Would you return the entries below exactly from the line containing "ATOM 65 O O" onward, ending with the final line and including it, and nothing else?

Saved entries

═══

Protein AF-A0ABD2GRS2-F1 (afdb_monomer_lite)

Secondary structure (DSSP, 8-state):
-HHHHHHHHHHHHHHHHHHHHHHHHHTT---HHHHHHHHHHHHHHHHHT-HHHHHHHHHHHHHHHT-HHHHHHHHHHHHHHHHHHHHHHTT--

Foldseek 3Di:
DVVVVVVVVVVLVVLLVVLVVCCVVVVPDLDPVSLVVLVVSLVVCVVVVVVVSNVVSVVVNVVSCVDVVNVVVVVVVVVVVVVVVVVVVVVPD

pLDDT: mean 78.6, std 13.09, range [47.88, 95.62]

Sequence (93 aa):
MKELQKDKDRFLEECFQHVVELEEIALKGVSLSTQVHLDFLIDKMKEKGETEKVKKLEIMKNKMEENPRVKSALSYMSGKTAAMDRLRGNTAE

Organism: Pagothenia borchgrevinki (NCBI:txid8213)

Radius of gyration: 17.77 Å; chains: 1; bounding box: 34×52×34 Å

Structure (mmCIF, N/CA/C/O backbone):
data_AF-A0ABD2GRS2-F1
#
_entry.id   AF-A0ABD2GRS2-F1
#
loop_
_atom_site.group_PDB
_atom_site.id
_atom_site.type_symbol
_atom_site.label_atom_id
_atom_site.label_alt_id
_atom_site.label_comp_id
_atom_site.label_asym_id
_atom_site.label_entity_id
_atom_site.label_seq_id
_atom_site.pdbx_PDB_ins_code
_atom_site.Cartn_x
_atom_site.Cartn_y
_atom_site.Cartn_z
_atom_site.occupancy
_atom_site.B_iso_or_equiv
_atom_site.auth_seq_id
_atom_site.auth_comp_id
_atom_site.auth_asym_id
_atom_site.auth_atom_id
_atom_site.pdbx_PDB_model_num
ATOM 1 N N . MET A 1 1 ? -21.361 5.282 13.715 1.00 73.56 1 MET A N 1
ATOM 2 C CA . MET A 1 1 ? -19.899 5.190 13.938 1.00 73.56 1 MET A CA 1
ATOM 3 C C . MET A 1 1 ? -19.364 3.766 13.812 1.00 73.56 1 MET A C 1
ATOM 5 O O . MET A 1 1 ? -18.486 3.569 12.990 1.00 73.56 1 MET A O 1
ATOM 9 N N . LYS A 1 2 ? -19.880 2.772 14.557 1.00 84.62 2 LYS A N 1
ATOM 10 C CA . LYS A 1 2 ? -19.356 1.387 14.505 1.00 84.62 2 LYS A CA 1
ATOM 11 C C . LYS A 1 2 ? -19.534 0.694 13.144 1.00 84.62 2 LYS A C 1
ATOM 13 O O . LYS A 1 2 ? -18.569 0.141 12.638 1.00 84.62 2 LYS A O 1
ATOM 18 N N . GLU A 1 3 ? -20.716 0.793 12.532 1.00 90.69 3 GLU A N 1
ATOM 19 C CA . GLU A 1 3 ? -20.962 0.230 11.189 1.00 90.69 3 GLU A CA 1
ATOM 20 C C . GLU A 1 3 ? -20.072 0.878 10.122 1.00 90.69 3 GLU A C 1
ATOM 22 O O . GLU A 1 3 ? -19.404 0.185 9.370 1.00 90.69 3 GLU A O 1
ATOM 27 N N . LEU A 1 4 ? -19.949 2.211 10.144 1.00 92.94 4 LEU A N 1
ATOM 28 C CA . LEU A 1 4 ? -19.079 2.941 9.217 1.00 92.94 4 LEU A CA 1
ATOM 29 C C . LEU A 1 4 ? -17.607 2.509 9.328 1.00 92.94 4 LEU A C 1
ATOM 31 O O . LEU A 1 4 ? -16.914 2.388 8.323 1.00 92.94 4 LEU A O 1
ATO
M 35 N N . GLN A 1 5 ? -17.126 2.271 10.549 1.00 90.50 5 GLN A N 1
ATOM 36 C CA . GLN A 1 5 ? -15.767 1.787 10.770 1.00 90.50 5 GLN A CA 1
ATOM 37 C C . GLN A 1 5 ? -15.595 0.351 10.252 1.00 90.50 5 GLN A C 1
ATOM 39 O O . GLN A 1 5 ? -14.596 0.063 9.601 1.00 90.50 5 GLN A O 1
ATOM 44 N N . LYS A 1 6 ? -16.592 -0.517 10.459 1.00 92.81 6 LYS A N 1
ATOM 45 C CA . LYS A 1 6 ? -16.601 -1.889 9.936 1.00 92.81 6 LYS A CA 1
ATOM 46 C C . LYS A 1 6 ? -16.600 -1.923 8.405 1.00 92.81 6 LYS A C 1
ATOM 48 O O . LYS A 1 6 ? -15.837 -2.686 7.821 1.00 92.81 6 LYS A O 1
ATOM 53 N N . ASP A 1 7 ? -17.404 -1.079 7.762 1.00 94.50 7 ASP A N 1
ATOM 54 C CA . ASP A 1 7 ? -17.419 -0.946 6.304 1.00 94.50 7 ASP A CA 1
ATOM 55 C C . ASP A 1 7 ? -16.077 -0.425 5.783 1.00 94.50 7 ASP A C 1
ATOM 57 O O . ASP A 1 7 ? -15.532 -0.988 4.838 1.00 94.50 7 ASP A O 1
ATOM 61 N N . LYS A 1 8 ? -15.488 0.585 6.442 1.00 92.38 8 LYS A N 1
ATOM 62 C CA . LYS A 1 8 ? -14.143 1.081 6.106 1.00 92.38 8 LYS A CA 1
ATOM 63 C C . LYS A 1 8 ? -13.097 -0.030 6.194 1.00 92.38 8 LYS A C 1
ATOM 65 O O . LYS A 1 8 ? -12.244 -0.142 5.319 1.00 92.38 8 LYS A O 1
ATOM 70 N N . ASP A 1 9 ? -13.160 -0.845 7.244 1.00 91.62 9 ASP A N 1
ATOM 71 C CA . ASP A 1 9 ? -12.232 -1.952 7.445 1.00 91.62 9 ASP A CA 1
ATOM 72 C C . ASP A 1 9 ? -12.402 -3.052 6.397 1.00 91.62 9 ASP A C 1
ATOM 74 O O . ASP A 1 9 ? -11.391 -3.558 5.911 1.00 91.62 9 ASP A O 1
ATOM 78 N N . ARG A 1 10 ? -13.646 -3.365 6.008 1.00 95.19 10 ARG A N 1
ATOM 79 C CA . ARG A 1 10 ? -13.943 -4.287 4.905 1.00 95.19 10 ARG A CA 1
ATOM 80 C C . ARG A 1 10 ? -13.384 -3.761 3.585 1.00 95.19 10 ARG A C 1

═══

Solution -
ATOM 65 O O . LYS A 1 8 ? -12.244 -0.142 5.319 1.00 92.38 8 LYS A O 1
ATOM 70 N N . ASP A 1 9 ? -13.160 -0.845 7.244 1.00 91.62 9 ASP A N 1
ATOM 71 C CA . ASP A 1 9 ? -12.232 -1.952 7.445 1.00 91.62 9 ASP A CA 1
ATOM 72 C C . ASP A 1 9 ? -12.402 -3.052 6.397 1.00 91.62 9 ASP A C 1
ATOM 74 O O . ASP A 1 9 ? -11.391 -3.558 5.911 1.00 91.62 9 ASP A O 1
ATOM 78 N N . ARG A 1 10 ? -13.646 -3.365 6.008 1.00 95.19 10 ARG A N 1
ATOM 79 C CA . ARG A 1 10 ? -13.943 -4.287 4.905 1.00 95.19 10 ARG A CA 1
ATOM 80 C C . ARG A 1 10 ? -13.384 -3.761 3.585 1.00 95.19 10 ARG A C 1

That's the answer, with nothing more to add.